Records excerpted from a collection:
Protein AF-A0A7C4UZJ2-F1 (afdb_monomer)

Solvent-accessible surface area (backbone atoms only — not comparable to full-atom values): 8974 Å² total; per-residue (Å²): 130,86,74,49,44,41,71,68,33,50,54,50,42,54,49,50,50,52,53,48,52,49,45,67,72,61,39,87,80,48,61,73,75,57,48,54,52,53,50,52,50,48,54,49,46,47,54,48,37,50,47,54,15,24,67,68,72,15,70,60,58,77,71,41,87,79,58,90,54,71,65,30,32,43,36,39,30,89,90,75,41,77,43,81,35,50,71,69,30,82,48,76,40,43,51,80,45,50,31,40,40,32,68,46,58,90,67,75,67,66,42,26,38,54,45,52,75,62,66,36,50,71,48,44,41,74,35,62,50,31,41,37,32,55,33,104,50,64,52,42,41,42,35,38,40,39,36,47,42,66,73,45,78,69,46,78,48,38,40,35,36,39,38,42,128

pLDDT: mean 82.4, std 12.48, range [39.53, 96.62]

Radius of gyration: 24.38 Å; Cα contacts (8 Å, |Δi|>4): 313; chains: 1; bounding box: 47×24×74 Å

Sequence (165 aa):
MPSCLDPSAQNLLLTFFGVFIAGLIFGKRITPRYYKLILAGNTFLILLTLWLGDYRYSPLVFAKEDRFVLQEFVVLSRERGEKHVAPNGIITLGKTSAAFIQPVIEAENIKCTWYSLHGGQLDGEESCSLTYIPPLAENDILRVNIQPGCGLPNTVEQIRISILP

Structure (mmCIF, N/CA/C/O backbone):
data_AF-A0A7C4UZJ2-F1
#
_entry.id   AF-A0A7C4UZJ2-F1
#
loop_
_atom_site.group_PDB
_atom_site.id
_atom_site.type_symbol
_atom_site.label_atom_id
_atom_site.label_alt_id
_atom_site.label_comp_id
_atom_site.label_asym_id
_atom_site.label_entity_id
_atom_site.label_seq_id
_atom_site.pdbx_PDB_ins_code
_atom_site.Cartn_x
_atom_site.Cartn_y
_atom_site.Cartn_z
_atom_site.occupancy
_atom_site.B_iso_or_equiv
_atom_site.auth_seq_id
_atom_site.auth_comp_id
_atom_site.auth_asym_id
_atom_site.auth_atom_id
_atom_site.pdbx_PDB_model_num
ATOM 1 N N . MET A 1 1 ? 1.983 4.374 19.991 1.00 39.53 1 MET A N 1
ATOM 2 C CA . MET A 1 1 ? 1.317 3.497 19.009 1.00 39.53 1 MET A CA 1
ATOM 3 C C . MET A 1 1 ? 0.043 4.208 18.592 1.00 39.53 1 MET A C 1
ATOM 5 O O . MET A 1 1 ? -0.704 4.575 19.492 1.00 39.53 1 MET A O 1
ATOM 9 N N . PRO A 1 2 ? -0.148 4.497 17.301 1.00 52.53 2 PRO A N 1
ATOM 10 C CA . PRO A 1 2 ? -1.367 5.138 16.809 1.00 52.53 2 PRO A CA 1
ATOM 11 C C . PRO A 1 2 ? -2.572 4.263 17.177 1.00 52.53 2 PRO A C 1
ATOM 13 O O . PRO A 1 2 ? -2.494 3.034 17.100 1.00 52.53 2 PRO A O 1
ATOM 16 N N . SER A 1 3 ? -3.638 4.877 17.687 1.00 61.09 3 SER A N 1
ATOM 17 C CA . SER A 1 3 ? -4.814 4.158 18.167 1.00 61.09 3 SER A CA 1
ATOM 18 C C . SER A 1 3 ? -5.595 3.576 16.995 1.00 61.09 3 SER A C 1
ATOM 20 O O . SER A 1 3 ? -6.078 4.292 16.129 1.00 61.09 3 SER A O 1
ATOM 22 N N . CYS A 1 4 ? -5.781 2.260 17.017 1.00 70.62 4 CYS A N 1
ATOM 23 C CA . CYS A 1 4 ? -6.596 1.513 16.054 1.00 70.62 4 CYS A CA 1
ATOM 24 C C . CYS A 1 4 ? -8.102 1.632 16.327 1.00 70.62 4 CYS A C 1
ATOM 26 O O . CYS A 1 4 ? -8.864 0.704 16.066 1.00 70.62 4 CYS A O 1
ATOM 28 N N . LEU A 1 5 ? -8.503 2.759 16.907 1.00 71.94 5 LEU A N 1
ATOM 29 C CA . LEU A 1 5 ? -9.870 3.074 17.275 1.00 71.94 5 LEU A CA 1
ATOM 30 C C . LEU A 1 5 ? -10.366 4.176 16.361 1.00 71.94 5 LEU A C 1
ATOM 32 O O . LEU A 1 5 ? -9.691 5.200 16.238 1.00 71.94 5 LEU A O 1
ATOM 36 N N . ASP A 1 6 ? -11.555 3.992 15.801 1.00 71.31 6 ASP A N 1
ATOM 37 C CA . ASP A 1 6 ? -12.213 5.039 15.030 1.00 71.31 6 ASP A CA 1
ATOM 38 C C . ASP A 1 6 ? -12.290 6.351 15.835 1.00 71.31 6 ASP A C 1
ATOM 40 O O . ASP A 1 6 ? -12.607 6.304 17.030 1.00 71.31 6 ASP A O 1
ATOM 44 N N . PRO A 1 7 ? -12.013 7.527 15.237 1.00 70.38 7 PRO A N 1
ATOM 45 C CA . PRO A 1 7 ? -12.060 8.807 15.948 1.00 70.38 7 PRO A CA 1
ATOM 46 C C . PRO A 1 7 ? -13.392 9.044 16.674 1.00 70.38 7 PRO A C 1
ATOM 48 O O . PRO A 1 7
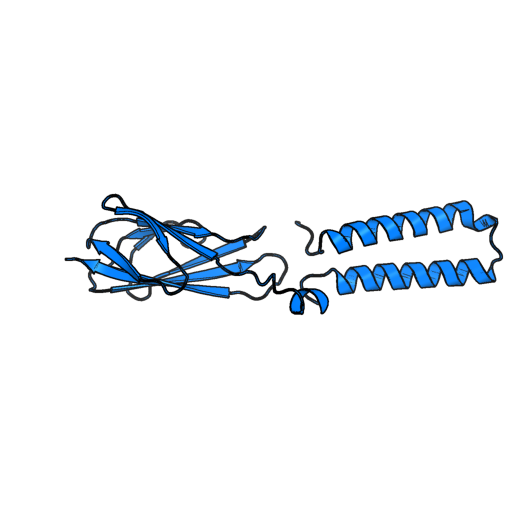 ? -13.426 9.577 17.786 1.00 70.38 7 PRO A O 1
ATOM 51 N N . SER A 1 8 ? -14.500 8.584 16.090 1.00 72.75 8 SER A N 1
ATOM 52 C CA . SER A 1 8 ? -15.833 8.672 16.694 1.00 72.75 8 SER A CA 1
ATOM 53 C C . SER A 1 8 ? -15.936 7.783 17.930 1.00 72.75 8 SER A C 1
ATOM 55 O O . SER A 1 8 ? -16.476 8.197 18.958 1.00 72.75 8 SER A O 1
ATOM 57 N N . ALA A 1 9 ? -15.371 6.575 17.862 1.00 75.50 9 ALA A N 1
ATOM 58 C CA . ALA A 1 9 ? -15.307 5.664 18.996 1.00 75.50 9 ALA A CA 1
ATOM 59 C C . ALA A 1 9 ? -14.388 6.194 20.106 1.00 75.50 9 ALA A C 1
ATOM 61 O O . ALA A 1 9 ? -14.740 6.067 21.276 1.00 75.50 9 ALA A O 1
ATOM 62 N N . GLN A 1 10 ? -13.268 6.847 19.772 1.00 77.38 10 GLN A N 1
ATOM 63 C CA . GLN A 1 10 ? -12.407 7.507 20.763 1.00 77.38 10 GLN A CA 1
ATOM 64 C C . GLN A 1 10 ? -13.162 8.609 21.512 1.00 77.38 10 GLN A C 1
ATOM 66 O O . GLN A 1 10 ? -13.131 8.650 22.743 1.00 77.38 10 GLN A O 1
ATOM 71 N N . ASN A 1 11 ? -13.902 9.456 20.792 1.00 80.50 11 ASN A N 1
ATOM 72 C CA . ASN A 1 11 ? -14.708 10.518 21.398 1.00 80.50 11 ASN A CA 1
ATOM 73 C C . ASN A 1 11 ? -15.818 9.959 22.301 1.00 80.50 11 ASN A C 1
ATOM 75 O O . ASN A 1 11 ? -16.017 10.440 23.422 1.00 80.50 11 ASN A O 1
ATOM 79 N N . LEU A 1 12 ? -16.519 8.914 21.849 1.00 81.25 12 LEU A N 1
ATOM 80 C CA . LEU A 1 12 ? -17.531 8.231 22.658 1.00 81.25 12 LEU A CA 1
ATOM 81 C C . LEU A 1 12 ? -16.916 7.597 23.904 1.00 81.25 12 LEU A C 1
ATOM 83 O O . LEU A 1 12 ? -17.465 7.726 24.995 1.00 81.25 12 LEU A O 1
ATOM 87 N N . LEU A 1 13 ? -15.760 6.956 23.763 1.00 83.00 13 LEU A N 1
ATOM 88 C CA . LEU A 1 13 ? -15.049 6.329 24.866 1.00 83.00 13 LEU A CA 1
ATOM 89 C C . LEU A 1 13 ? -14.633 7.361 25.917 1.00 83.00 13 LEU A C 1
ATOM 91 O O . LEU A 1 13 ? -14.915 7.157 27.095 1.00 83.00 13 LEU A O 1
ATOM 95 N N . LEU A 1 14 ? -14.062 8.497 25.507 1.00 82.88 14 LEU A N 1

--

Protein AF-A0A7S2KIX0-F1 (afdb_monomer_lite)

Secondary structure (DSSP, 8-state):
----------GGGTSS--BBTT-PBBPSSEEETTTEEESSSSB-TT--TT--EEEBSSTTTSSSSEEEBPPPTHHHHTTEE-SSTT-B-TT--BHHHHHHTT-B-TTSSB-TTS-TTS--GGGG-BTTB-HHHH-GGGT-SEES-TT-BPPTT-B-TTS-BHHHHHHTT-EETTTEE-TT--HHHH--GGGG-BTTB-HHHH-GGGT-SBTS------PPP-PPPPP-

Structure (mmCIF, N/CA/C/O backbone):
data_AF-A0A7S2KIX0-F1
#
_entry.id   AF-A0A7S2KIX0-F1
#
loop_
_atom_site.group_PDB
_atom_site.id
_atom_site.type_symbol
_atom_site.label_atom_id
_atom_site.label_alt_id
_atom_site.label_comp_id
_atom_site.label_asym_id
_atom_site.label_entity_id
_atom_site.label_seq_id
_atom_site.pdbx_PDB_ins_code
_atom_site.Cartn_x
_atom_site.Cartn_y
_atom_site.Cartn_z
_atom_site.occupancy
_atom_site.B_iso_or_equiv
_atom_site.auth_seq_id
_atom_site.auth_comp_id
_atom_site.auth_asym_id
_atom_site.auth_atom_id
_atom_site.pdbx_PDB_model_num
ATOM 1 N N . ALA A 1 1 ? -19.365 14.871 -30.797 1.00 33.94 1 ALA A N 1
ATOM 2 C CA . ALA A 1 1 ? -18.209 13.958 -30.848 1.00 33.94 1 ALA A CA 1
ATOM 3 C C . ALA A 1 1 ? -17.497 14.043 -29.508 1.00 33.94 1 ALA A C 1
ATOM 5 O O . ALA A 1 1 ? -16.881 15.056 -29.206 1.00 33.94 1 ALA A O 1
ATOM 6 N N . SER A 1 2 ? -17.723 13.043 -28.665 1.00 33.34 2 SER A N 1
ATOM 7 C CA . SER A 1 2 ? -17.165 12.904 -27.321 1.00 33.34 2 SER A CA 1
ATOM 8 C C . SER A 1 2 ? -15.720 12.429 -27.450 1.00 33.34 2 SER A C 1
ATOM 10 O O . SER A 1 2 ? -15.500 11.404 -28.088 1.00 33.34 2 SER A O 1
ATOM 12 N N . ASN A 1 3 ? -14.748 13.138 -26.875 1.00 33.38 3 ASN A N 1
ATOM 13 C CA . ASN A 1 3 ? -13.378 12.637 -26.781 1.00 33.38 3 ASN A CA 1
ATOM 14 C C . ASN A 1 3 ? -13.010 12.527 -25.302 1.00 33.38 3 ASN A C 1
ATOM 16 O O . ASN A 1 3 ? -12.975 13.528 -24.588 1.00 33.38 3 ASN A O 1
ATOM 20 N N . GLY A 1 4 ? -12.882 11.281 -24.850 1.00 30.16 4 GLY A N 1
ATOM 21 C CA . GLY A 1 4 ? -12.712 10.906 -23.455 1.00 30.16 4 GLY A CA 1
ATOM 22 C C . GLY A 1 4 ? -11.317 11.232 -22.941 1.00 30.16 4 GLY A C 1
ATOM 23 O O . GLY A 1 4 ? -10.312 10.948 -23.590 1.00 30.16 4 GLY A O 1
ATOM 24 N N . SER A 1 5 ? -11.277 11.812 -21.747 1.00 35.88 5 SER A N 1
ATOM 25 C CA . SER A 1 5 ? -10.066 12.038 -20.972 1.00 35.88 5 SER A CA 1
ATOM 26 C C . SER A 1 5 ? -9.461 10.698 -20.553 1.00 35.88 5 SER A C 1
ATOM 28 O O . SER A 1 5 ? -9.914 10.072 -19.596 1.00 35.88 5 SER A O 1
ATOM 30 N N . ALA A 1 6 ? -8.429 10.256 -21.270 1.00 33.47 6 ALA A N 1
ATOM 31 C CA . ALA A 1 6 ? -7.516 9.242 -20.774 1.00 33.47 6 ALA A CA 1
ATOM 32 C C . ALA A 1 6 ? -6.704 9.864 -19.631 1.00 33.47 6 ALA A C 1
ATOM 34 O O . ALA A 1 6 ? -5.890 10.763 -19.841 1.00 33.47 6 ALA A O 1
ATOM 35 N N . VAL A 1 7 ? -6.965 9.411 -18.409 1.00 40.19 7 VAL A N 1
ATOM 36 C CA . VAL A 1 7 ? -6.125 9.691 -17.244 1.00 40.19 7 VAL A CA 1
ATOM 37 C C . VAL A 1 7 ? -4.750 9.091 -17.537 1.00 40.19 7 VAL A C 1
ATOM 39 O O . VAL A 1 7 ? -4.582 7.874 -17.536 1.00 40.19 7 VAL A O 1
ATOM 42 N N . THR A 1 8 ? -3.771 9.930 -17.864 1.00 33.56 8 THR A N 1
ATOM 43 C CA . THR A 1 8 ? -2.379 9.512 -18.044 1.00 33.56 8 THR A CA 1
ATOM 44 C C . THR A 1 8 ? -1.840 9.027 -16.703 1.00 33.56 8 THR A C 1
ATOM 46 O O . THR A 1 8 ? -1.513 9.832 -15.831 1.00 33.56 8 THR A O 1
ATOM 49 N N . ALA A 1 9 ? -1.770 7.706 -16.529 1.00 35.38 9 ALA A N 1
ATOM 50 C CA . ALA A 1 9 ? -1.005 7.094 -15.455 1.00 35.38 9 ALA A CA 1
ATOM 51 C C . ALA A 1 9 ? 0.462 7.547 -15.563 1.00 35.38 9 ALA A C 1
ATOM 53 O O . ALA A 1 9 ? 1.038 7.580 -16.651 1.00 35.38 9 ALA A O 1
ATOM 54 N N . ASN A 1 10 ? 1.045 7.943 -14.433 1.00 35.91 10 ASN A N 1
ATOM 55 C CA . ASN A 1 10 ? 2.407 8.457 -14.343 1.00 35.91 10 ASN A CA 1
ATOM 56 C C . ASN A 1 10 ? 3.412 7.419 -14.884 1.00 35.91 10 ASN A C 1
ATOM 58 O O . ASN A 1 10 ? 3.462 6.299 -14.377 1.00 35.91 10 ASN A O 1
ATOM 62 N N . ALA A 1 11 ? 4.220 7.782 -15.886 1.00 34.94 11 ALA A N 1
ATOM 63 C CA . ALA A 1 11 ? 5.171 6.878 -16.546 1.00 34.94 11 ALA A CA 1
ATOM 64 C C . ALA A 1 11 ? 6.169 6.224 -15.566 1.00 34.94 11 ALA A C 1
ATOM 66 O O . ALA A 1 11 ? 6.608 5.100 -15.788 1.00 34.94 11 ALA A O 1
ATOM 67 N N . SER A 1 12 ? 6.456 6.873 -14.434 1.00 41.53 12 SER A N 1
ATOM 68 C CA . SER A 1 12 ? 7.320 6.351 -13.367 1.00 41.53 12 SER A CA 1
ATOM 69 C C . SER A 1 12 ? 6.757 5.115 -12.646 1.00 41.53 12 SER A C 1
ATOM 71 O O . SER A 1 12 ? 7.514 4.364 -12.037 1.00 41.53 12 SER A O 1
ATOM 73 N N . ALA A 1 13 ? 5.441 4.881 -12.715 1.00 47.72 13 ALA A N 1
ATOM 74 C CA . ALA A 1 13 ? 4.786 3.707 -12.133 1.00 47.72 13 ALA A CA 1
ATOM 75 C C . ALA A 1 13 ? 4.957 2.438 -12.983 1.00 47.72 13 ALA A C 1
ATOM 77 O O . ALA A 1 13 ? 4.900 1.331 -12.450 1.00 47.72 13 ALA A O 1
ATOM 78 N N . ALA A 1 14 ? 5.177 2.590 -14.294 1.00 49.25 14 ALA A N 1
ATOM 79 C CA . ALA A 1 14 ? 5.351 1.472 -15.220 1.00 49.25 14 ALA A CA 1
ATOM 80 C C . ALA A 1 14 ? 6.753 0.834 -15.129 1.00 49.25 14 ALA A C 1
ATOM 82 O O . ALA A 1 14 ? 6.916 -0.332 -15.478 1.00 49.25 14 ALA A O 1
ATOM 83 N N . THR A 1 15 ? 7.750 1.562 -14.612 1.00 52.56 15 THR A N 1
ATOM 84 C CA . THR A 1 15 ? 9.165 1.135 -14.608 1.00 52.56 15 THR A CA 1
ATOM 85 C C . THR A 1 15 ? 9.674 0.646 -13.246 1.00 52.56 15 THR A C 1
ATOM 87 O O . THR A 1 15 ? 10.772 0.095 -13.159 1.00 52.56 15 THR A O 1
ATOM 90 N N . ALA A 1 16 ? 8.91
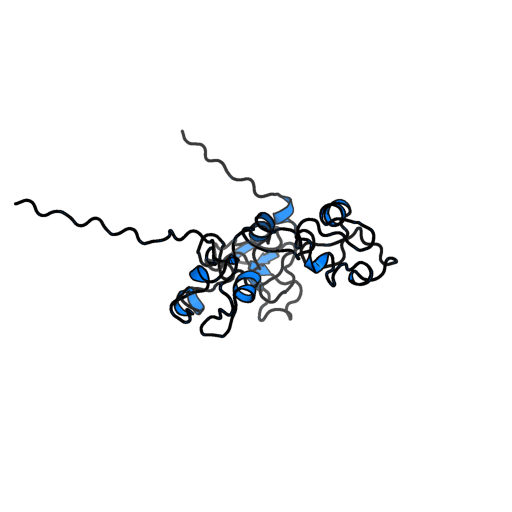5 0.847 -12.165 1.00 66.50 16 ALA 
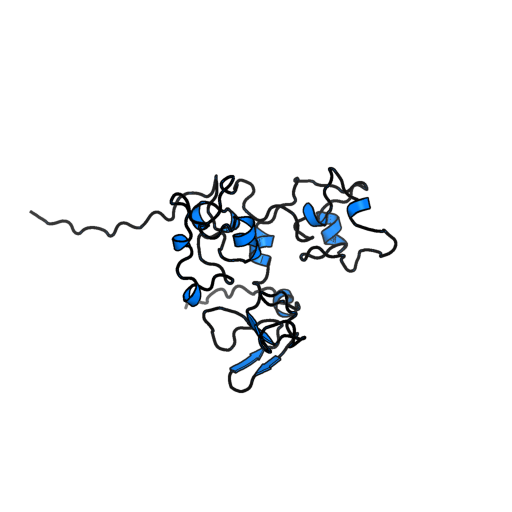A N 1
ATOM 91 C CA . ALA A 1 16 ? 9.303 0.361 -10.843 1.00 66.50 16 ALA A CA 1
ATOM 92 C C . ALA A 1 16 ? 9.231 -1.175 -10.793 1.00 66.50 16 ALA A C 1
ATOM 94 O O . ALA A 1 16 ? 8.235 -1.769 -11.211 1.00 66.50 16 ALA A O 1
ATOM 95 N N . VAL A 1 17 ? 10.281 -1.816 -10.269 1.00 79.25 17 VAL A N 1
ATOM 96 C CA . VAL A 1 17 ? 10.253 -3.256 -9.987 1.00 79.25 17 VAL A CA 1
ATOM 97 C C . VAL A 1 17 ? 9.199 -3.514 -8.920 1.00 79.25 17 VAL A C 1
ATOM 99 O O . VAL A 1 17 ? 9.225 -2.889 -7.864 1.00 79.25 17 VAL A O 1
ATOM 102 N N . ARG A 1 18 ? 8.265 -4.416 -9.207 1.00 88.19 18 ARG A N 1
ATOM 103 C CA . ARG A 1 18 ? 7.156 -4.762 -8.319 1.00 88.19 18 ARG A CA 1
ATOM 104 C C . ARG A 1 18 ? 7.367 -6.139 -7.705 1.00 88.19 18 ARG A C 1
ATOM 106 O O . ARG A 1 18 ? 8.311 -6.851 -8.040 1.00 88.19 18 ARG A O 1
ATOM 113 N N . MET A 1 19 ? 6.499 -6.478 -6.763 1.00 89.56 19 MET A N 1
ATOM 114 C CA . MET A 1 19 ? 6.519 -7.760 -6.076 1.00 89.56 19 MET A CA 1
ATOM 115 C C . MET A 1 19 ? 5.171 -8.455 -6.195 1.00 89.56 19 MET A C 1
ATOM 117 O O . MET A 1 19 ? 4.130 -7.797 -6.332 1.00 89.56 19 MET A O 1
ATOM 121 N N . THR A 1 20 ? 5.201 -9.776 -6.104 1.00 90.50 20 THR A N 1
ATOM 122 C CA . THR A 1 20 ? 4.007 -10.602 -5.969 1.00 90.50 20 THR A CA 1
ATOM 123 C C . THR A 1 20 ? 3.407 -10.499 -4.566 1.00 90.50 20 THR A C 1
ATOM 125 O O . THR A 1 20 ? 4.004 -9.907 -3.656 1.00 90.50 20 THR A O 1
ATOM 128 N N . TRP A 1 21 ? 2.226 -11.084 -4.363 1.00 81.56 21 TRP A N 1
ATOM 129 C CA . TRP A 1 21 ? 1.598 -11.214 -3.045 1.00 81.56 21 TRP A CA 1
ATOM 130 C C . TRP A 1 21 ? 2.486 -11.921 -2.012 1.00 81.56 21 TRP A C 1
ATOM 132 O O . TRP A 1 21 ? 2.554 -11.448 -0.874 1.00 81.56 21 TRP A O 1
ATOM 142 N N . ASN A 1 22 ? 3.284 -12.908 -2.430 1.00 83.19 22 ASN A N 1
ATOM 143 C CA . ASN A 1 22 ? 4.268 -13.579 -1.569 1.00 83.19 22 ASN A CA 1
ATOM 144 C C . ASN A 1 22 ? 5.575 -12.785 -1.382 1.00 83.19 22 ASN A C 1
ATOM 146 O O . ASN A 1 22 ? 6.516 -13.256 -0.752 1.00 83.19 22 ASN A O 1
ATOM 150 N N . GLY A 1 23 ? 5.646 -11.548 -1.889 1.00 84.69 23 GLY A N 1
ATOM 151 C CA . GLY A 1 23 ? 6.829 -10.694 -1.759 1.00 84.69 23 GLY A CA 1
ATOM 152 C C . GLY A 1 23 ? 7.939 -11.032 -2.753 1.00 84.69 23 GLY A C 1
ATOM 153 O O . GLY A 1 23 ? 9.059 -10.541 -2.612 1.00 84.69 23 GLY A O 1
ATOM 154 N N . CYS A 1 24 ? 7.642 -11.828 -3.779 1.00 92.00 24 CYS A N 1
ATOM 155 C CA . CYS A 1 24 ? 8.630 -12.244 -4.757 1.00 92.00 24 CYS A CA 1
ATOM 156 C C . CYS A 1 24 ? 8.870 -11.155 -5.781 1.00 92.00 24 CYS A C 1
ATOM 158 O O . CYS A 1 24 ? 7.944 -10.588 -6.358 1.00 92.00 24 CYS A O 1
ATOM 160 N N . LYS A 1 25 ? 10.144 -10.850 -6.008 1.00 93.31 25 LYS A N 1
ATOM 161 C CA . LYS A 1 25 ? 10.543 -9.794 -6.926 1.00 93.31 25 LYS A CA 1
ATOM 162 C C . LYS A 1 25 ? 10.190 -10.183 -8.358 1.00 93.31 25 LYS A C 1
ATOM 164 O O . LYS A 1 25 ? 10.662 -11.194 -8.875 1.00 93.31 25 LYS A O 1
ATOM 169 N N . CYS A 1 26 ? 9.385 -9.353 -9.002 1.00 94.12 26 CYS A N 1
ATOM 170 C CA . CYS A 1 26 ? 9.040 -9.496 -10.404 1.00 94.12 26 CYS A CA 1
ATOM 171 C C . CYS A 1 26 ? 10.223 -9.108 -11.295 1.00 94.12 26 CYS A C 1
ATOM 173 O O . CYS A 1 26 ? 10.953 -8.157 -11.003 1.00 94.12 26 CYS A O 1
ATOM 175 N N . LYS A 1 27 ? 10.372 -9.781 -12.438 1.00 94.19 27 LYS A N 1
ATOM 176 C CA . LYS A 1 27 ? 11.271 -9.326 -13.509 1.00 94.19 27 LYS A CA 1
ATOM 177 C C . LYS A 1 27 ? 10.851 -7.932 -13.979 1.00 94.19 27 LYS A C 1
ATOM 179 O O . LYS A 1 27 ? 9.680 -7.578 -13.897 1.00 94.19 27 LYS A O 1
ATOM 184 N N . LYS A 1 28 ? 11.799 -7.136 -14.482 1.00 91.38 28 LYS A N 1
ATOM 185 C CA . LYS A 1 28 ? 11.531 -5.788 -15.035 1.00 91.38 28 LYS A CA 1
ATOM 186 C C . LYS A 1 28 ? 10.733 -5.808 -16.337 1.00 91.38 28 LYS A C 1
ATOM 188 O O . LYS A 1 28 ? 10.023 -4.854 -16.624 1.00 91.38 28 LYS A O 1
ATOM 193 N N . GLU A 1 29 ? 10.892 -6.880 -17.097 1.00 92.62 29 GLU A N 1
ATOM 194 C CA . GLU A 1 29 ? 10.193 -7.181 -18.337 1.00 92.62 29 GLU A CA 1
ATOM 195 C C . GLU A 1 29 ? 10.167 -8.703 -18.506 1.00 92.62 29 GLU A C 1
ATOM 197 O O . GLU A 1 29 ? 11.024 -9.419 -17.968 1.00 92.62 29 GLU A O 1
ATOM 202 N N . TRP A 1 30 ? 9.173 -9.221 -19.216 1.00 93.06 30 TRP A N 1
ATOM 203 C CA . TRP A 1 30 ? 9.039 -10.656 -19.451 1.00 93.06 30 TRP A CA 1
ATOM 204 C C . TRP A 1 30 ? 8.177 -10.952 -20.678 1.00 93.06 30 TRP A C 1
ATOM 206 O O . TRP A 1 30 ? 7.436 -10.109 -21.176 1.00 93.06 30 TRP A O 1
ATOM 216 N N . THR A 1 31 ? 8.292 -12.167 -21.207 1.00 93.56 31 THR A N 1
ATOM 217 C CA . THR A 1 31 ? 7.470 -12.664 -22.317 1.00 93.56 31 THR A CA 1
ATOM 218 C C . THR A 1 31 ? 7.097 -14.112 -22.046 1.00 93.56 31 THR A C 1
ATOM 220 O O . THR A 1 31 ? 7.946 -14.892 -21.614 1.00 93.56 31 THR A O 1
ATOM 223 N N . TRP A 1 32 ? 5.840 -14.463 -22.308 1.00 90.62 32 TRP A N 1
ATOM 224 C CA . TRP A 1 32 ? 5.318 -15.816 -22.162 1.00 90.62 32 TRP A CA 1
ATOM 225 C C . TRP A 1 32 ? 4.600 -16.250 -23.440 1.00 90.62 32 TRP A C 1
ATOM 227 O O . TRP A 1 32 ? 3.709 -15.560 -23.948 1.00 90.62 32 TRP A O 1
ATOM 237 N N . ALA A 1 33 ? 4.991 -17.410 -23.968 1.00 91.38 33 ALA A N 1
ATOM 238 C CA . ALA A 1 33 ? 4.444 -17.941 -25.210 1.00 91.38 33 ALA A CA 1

> **Description of the task**:
Beginning at the line above with "ATOM 20 N N" and finishing at the line with "ATOM 34 O O", return each line exactly and return nothing else.

> **Exercise answer**:
ATOM 20 N N . GLY A 1 4 ? -12.882 11.281 -24.850 1.00 30.16 4 GLY A N 1
ATOM 21 C CA . GLY A 1 4 ? -12.712 10.906 -23.455 1.00 30.16 4 GLY A CA 1
ATOM 22 C C . GLY A 1 4 ? -11.317 11.232 -22.941 1.00 30.16 4 GLY A C 1
ATOM 23 O O . GLY A 1 4 ? -10.312 10.948 -23.590 1.00 30.16 4 GLY A O 1
ATOM 24 N N . SER A 1 5 ? -11.277 11.812 -21.747 1.00 35.88 5 SER A N 1
ATOM 25 C CA . SER A 1 5 ? -10.066 12.038 -20.972 1.00 35.88 5 SER A CA 1
ATOM 26 C C . SER A 1 5 ? -9.461 10.698 -20.553 1.00 35.88 5 SER A C 1
ATOM 28 O O . SER A 1 5 ? -9.914 10.072 -19.596 1.00 35.88 5 SER A O 1
ATOM 30 N N . ALA A 1 6 ? -8.429 10.256 -21.270 1.00 33.47 6 ALA A N 1
ATOM 31 C CA . ALA A 1 6 ? -7.516 9.242 -20.774 1.00 33.47 6 ALA A CA 1
ATOM 32 C C . ALA A 1 6 ? -6.704 9.864 -19.631 1.00 33.47 6 ALA A C 1
ATOM 34 O O . ALA A 1 6 ? -5.890 10.763 -19.841 1.00 33.47 6 ALA A O 1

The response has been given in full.